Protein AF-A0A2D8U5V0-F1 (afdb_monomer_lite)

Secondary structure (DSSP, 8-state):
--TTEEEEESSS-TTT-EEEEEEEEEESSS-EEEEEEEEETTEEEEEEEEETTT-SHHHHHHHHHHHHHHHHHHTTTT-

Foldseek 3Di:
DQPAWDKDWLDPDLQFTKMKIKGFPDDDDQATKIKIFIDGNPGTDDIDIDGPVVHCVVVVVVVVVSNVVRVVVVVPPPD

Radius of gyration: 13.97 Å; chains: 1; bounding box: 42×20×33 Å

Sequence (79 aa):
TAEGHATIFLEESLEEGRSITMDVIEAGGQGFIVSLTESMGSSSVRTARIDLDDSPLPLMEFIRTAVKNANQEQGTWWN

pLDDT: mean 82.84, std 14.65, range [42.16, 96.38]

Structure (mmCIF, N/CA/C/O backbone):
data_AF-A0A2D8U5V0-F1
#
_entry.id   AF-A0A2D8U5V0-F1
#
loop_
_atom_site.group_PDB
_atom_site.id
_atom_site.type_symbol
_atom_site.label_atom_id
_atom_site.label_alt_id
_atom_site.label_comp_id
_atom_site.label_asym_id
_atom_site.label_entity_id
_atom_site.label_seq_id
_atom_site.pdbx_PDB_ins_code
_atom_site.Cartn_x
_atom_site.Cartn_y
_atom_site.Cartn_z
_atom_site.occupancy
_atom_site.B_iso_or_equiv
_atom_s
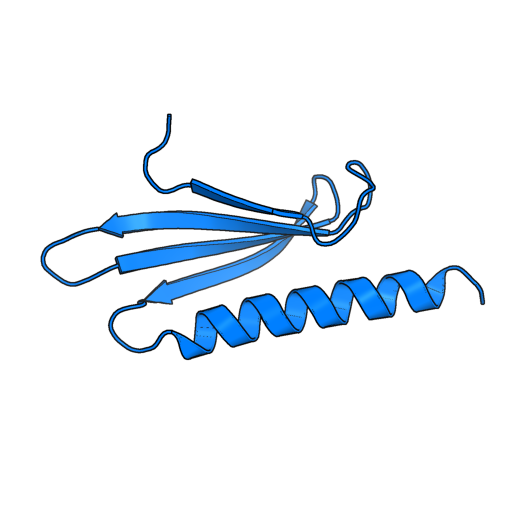ite.auth_seq_id
_atom_site.auth_comp_id
_atom_site.auth_asym_id
_atom_site.auth_atom_id
_atom_site.pdbx_PDB_model_num
ATOM 1 N N . THR A 1 1 ? -13.571 13.408 -6.486 1.00 47.34 1 THR A N 1
ATOM 2 C CA . THR A 1 1 ? -12.262 13.193 -5.840 1.00 47.34 1 THR A CA 1
ATOM 3 C C . THR A 1 1 ? -12.481 12.164 -4.761 1.00 47.34 1 THR A C 1
ATOM 5 O O . THR A 1 1 ? -13.301 12.415 -3.893 1.00 47.34 1 THR A O 1
ATOM 8 N N . ALA A 1 2 ? -11.904 10.967 -4.891 1.00 49.84 2 ALA A N 1
ATOM 9 C CA . ALA A 1 2 ? -12.058 9.925 -3.878 1.00 49.84 2 ALA A CA 1
ATOM 10 C C . ALA A 1 2 ? -11.334 10.393 -2.606 1.00 49.84 2 ALA A C 1
ATOM 12 O O . ALA A 1 2 ? -10.105 10.408 -2.559 1.00 49.84 2 ALA A O 1
ATOM 13 N N . GLU A 1 3 ? -12.092 10.897 -1.636 1.00 65.81 3 GLU A N 1
ATOM 14 C CA . GLU A 1 3 ? -11.587 11.304 -0.327 1.00 65.81 3 GLU A CA 1
ATOM 15 C C . GLU A 1 3 ? -11.043 10.047 0.367 1.00 65.81 3 GLU A C 1
ATOM 17 O O . GLU A 1 3 ? -11.812 9.230 0.855 1.00 65.81 3 GLU A O 1
ATOM 22 N N . GLY A 1 4 ? -9.726 9.828 0.311 1.00 80.94 4 GLY A N 1
ATOM 23 C CA . GLY A 1 4 ? -9.091 8.625 0.865 1.00 80.94 4 GLY A CA 1
ATOM 24 C C . GLY A 1 4 ? -8.109 7.897 -0.055 1.00 80.94 4 GLY A C 1
ATOM 25 O O . GLY A 1 4 ? -7.690 6.803 0.295 1.00 80.94 4 GLY A O 1
ATOM 26 N N . HIS A 1 5 ? -7.731 8.465 -1.202 1.00 91.62 5 HIS A N 1
ATOM 27 C CA . HIS A 1 5 ? -6.693 7.894 -2.064 1.00 91.62 5 HIS A CA 1
ATOM 28 C C . HIS A 1 5 ? -5.374 8.674 -1.958 1.00 91.62 5 HIS A C 1
ATOM 30 O O . HIS A 1 5 ? -5.364 9.902 -2.074 1.00 91.62 5 HIS A O 1
ATOM 36 N N . ALA A 1 6 ? -4.256 7.969 -1.801 1.00 92.06 6 ALA A N 1
ATOM 37 C CA . ALA A 1 6 ? -2.910 8.527 -1.894 1.00 92.06 6 ALA A CA 1
ATOM 38 C C . ALA A 1 6 ? -2.013 7.622 -2.741 1.00 92.06 6 ALA A C 1
ATOM 40 O O . ALA A 1 6 ? -2.120 6.403 -2.678 1.00 92.06 6 ALA A O 1
ATOM 41 N N . THR A 1 7 ? -1.097 8.216 -3.505 1.00 93.12 7 THR A N 1
ATOM 42 C CA . THR A 1 7 ? -0.084 7.471 -4.262 1.00 93.12 7 THR A CA 1
ATOM 43 C C . THR A 1 7 ? 1.304 8.010 -3.946 1.00 93.12 7 THR A C 1
ATOM 45 O O . THR A 1 7 ? 1.516 9.221 -3.917 1.00 93.12 7 THR A O 1
ATOM 48 N N . ILE A 1 8 ? 2.249 7.100 -3.722 1.00 91.81 8 ILE A N 1
ATOM 49 C CA . ILE A 1 8 ? 3.675 7.376 -3.564 1.00 91.81 8 ILE A CA 1
ATOM 50 C C . ILE A 1 8 ? 4.391 6.760 -4.763 1.00 91.81 8 ILE A C 1
ATOM 52 O O . ILE A 1 8 ? 4.369 5.542 -4.931 1.00 91.81 8 ILE A O 1
ATOM 56 N N . PHE A 1 9 ? 5.041 7.586 -5.577 1.00 90.62 9 PHE A N 1
ATOM 57 C CA . PHE A 1 9 ? 5.941 7.121 -6.632 1.00 90.62 9 PHE A CA 1
ATOM 58 C C . PHE A 1 9 ? 7.347 6.975 -6.050 1.00 90.62 9 PHE A C 1
ATOM 60 O O . PHE A 1 9 ? 7.851 7.900 -5.413 1.00 90.62 9 PHE A O 1
ATOM 67 N N . LEU A 1 10 ? 7.951 5.801 -6.219 1.00 87.56 10 LEU A N 1
ATOM 68 C CA . LEU A 1 10 ? 9.302 5.498 -5.739 1.00 87.56 10 LEU A CA 1
ATOM 69 C C . LEU A 1 10 ? 10.361 5.694 -6.830 1.00 87.56 10 LEU A C 1
ATOM 71 O O . LEU A 1 10 ? 11.541 5.793 -6.509 1.00 87.56 10 LEU A O 1
ATOM 75 N N . GLU A 1 11 ? 9.942 5.784 -8.094 1.00 78.38 11 GLU A N 1
ATOM 76 C CA . GLU A 1 11 ? 10.796 6.040 -9.256 1.00 78.38 11 GLU A CA 1
ATOM 77 C C . GLU A 1 11 ? 10.118 7.009 -10.233 1.00 78.38 11 GLU A C 1
ATOM 79 O O . GLU A 1 11 ? 8.893 7.144 -10.237 1.00 78.38 11 GLU A O 1
ATOM 84 N N . GLU A 1 12 ? 10.916 7.687 -11.064 1.00 63.34 12 GLU A N 1
ATOM 85 C CA . GLU A 1 12 ? 10.427 8.692 -12.023 1.00 63.34 12 GLU A CA 1
ATOM 86 C C . GLU A 1 12 ? 9.802 8.078 -13.290 1.00 63.34 12 GLU A C 1
ATOM 88 O O . GLU A 1 12 ? 9.009 8.736 -13.966 1.00 63.34 12 GLU A O 1
ATOM 93 N N . SER A 1 13 ? 10.126 6.822 -13.624 1.00 62.00 13 SER A N 1
ATOM 94 C CA . SER A 1 13 ? 9.557 6.140 -14.793 1.00 62.00 13 SER A CA 1
ATOM 95 C C . SER A 1 13 ? 8.110 5.731 -14.520 1.00 62.00 13 SER A C 1
ATOM 97 O O . SER A 1 13 ? 7.847 4.909 -13.656 1.00 62.00 13 SER A O 1
ATOM 99 N N . LEU A 1 14 ? 7.144 6.264 -15.266 1.00 56.91 14 LEU A N 1
ATOM 100 C CA . LEU A 1 14 ? 5.736 5.867 -15.122 1.00 56.91 14 LEU A CA 1
ATOM 101 C C . LEU A 1 14 ? 5.431 4.488 -15.739 1.00 56.91 14 LEU A C 1
ATOM 103 O O . LEU A 1 14 ? 4.411 3.887 -15.403 1.00 56.91 14 LEU A O 1
ATOM 107 N N . GLU A 1 15 ? 6.288 3.991 -16.637 1.00 60.59 15 GLU A N 1
ATOM 108 C CA . GLU A 1 15 ? 6.071 2.721 -17.349 1.00 60.59 15 GLU A CA 1
ATOM 109 C C . GLU A 1 15 ? 6.668 1.516 -16.614 1.00 60.59 15 GLU A C 1
ATOM 111 
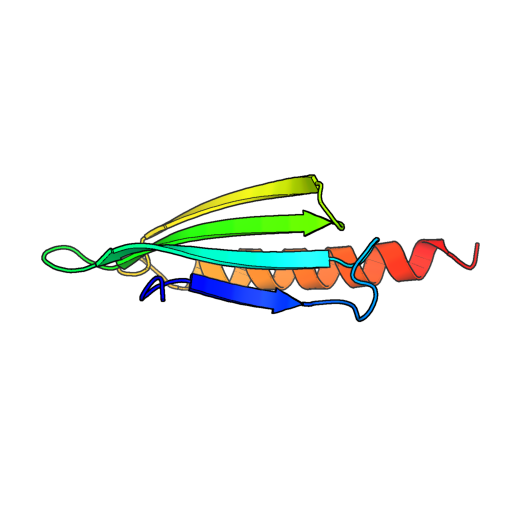O O . GLU A 1 15 ? 6.076 0.438 -16.626 1.00 60.59 15 GLU A O 1
ATOM 116 N N . GLU A 1 16 ? 7.794 1.709 -15.926 1.00 66.88 16 GLU A N 1
ATOM 117 C CA . GLU A 1 16 ? 8.511 0.646 -15.202 1.00 66.88 16 GLU A CA 1
ATOM 118 C C . GLU A 1 16 ? 8.674 0.946 -13.710 1.00 66.88 16 GLU A C 1
ATOM 120 O O . GLU A 1 16 ? 9.027 0.063 -12.931 1.00 66.88 16 GLU A O 1
ATOM 125 N N . GLY A 1 17 ? 8.387 2.178 -13.294 1.00 79.06 17 GLY A N 1
ATOM 126 C CA . GLY A 1 17 ? 8.634 2.611 -11.934 1.00 79.06 17 GLY A CA 1
ATOM 127 C C . GLY A 1 17 ? 7.668 2.009 -10.936 1.00 79.06 17 GLY A C 1
ATOM 128 O O . GLY A 1 17 ? 6.511 1.664 -11.214 1.00 79.06 17 GLY A O 1
ATOM 129 N N . ARG A 1 18 ? 8.183 1.894 -9.719 1.00 89.00 18 ARG A N 1
ATOM 130 C CA . ARG A 1 18 ? 7.463 1.323 -8.595 1.00 89.00 18 ARG A CA 1
ATOM 131 C C . ARG A 1 18 ? 6.625 2.393 -7.902 1.00 89.00 18 ARG A C 1
ATOM 133 O O . ARG A 1 18 ? 7.090 3.504 -7.645 1.00 89.00 18 ARG A O 1
ATOM 140 N N . SER A 1 19 ? 5.387 2.062 -7.566 1.00 93.19 19 SER A N 1
ATOM 141 C CA . SER A 1 19 ? 4.488 2.944 -6.823 1.00 93.19 19 SER A CA 1
ATOM 142 C C . SER A 1 19 ? 3.766 2.195 -5.712 1.00 93.19 19 SER A C 1
ATOM 144 O O . SER A 1 19 ? 3.653 0.970 -5.730 1.00 93.19 19 SER A O 1
ATOM 146 N N . ILE A 1 20 ? 3.292 2.945 -4.724 1.00 95.62 20 ILE A N 1
ATOM 147 C CA . ILE A 1 20 ? 2.417 2.460 -3.664 1.00 95.62 20 ILE A CA 1
ATOM 148 C C . ILE A 1 20 ? 1.143 3.288 -3.724 1.00 95.62 20 ILE A C 1
ATOM 150 O O . ILE A 1 20 ? 1.205 4.501 -3.529 1.00 95.62 20 ILE A O 1
ATOM 154 N N . THR A 1 21 ? -0.001 2.655 -3.947 1.00 95.50 21 THR A N 1
ATOM 155 C CA . THR A 1 21 ? -1.304 3.285 -3.741 1.00 95.50 21 THR A CA 1
ATOM 156 C C . THR A 1 21 ? -1.845 2.902 -2.372 1.00 95.50 21 THR A C 1
ATOM 158 O O . THR A 1 21 ? -1.655 1.779 -1.902 1.00 95.50 21 THR A O 1
ATOM 161 N N . MET A 1 22 ? -2.503 3.851 -1.723 1.00 95.12 22 MET A N 1
ATOM 162 C CA . MET A 1 22 ? -3.219 3.672 -0.4
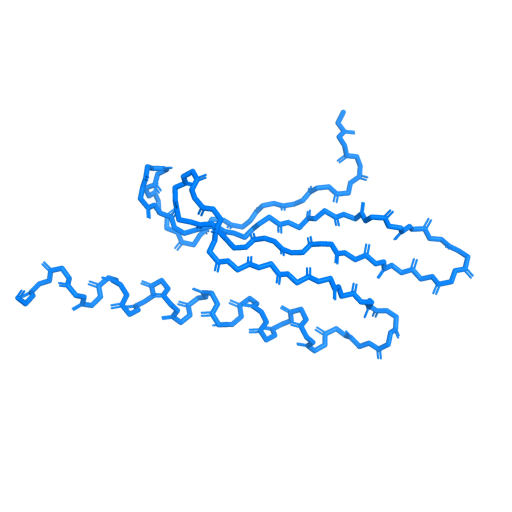75 1.00 95.12 22 MET A CA 1
ATOM 163 C C . MET A 1 22 ? -4.654 4.132 -0.671 1.00 95.12 22 MET A C 1
ATOM 165 O O . MET A 1 22 ? -4.884 5.287 -1.022 1.00 95.12 22 MET A O 1
ATOM 169 N N . ASP A 1 23 ? -5.597 3.244 -0.393 1.00 93.81 23 ASP A N 1
ATOM 170 C CA . ASP A 1 23 ? -7.027 3.513 -0.463 1.00 93.81 23 ASP A CA 1
ATOM 171 C C . ASP A 1 23 ? -7.647 3.298 0.917 1.00 93.81 23 ASP A C 1
ATOM 173 O O . ASP A 1 23 ? -7.542 2.214 1.492 1.00 93.81 23 ASP A O 1
ATOM 177 N N . VAL A 1 24 ? -8.299 4.319 1.465 1.00 91.88 24 VAL A N 1
ATOM 178 C CA . VAL A 1 24 ? -9.098 4.194 2.687 1.00 91.88 24 VAL A CA 1
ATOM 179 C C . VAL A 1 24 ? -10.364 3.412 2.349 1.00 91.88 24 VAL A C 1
■ ■ ■ ■ ■
== WHAT IS NEEDED ==
The output is the stretch above from the line with "ATOM 88 O O" through the line with "ATOM 142 C C", copied word for word with both ends kept and every picture dropped.

== EXERCISE SOLUTION ==
ATOM 88 O O . GLU A 1 12 ? 9.009 8.736 -13.966 1.00 63.34 12 GLU A O 1
ATOM 93 N N . SER A 1 13 ? 10.126 6.822 -13.624 1.00 62.00 13 SER A N 1
ATOM 94 C CA . SER A 1 13 ? 9.557 6.140 -14.793 1.00 62.00 13 SER A CA 1
ATOM 95 C C . SER A 1 13 ? 8.110 5.731 -14.520 1.00 62.00 13 SER A C 1
ATOM 97 O O . SER A 1 13 ? 7.847 4.909 -13.656 1.00 62.00 13 SER A O 1
ATOM 99 N N . LEU A 1 14 ? 7.144 6.264 -15.266 1.00 56.91 14 LEU A N 1
ATOM 100 C CA . LEU A 1 14 ? 5.736 5.867 -15.122 1.00 56.91 14 LEU A CA 1
ATOM 101 C C . LEU A 1 14 ? 5.431 4.488 -15.739 1.00 56.91 14 LEU A C 1
ATOM 103 O O . LEU A 1 14 ? 4.411 3.887 -15.403 1.00 56.91 14 LEU A O 1
ATOM 107 N N . GLU A 1 15 ? 6.288 3.991 -16.637 1.00 60.59 15 GLU A N 1
ATOM 108 C CA . GLU A 1 15 ? 6.071 2.721 -17.349 1.00 60.59 15 GLU A CA 1
ATOM 109 C C . GLU A 1 15 ? 6.668 1.516 -16.614 1.00 60.59 15 GLU A C 1
ATOM 111 
O O . GLU A 1 15 ? 6.076 0.438 -16.626 1.00 60.59 15 GLU A O 1
ATOM 116 N N . GLU A 1 16 ? 7.794 1.709 -15.926 1.00 66.88 16 GLU A N 1
ATOM 117 C CA . GLU A 1 16 ? 8.511 0.646 -15.202 1.00 66.88 16 GLU A CA 1
ATOM 118 C C . GLU A 1 16 ? 8.674 0.946 -13.710 1.00 66.88 16 GLU A C 1
ATOM 120 O O . GLU A 1 16 ? 9.027 0.063 -12.931 1.00 66.88 16 GLU A O 1
ATOM 125 N N . GLY A 1 17 ? 8.387 2.178 -13.294 1.00 79.06 17 GLY A N 1
ATOM 126 C CA . GLY A 1 17 ? 8.634 2.611 -11.934 1.00 79.06 17 GLY A CA 1
ATOM 127 C C . GLY A 1 17 ? 7.668 2.009 -10.936 1.00 79.06 17 GLY A C 1
ATOM 128 O O . GLY A 1 17 ? 6.511 1.664 -11.214 1.00 79.06 17 GLY A O 1
ATOM 129 N N . ARG A 1 18 ? 8.183 1.894 -9.719 1.00 89.00 18 ARG A N 1
ATOM 130 C CA . ARG A 1 18 ? 7.463 1.323 -8.595 1.00 89.00 18 ARG A CA 1
ATOM 131 C C . ARG A 1 18 ? 6.625 2.393 -7.902 1.00 89.00 18 ARG A C 1
ATOM 133 O O . ARG A 1 18 ? 7.090 3.504 -7.645 1.00 89.00 18 ARG A O 1
ATOM 140 N N . SER A 1 19 ? 5.387 2.062 -7.566 1.00 93.19 19 SER A N 1
ATOM 141 C CA . SER A 1 19 ? 4.488 2.944 -6.823 1.00 93.19 19 SER A CA 1
ATOM 142 C C . SER A 1 19 ? 3.766 2.195 -5.712 1.00 93.19 19 SER A C 1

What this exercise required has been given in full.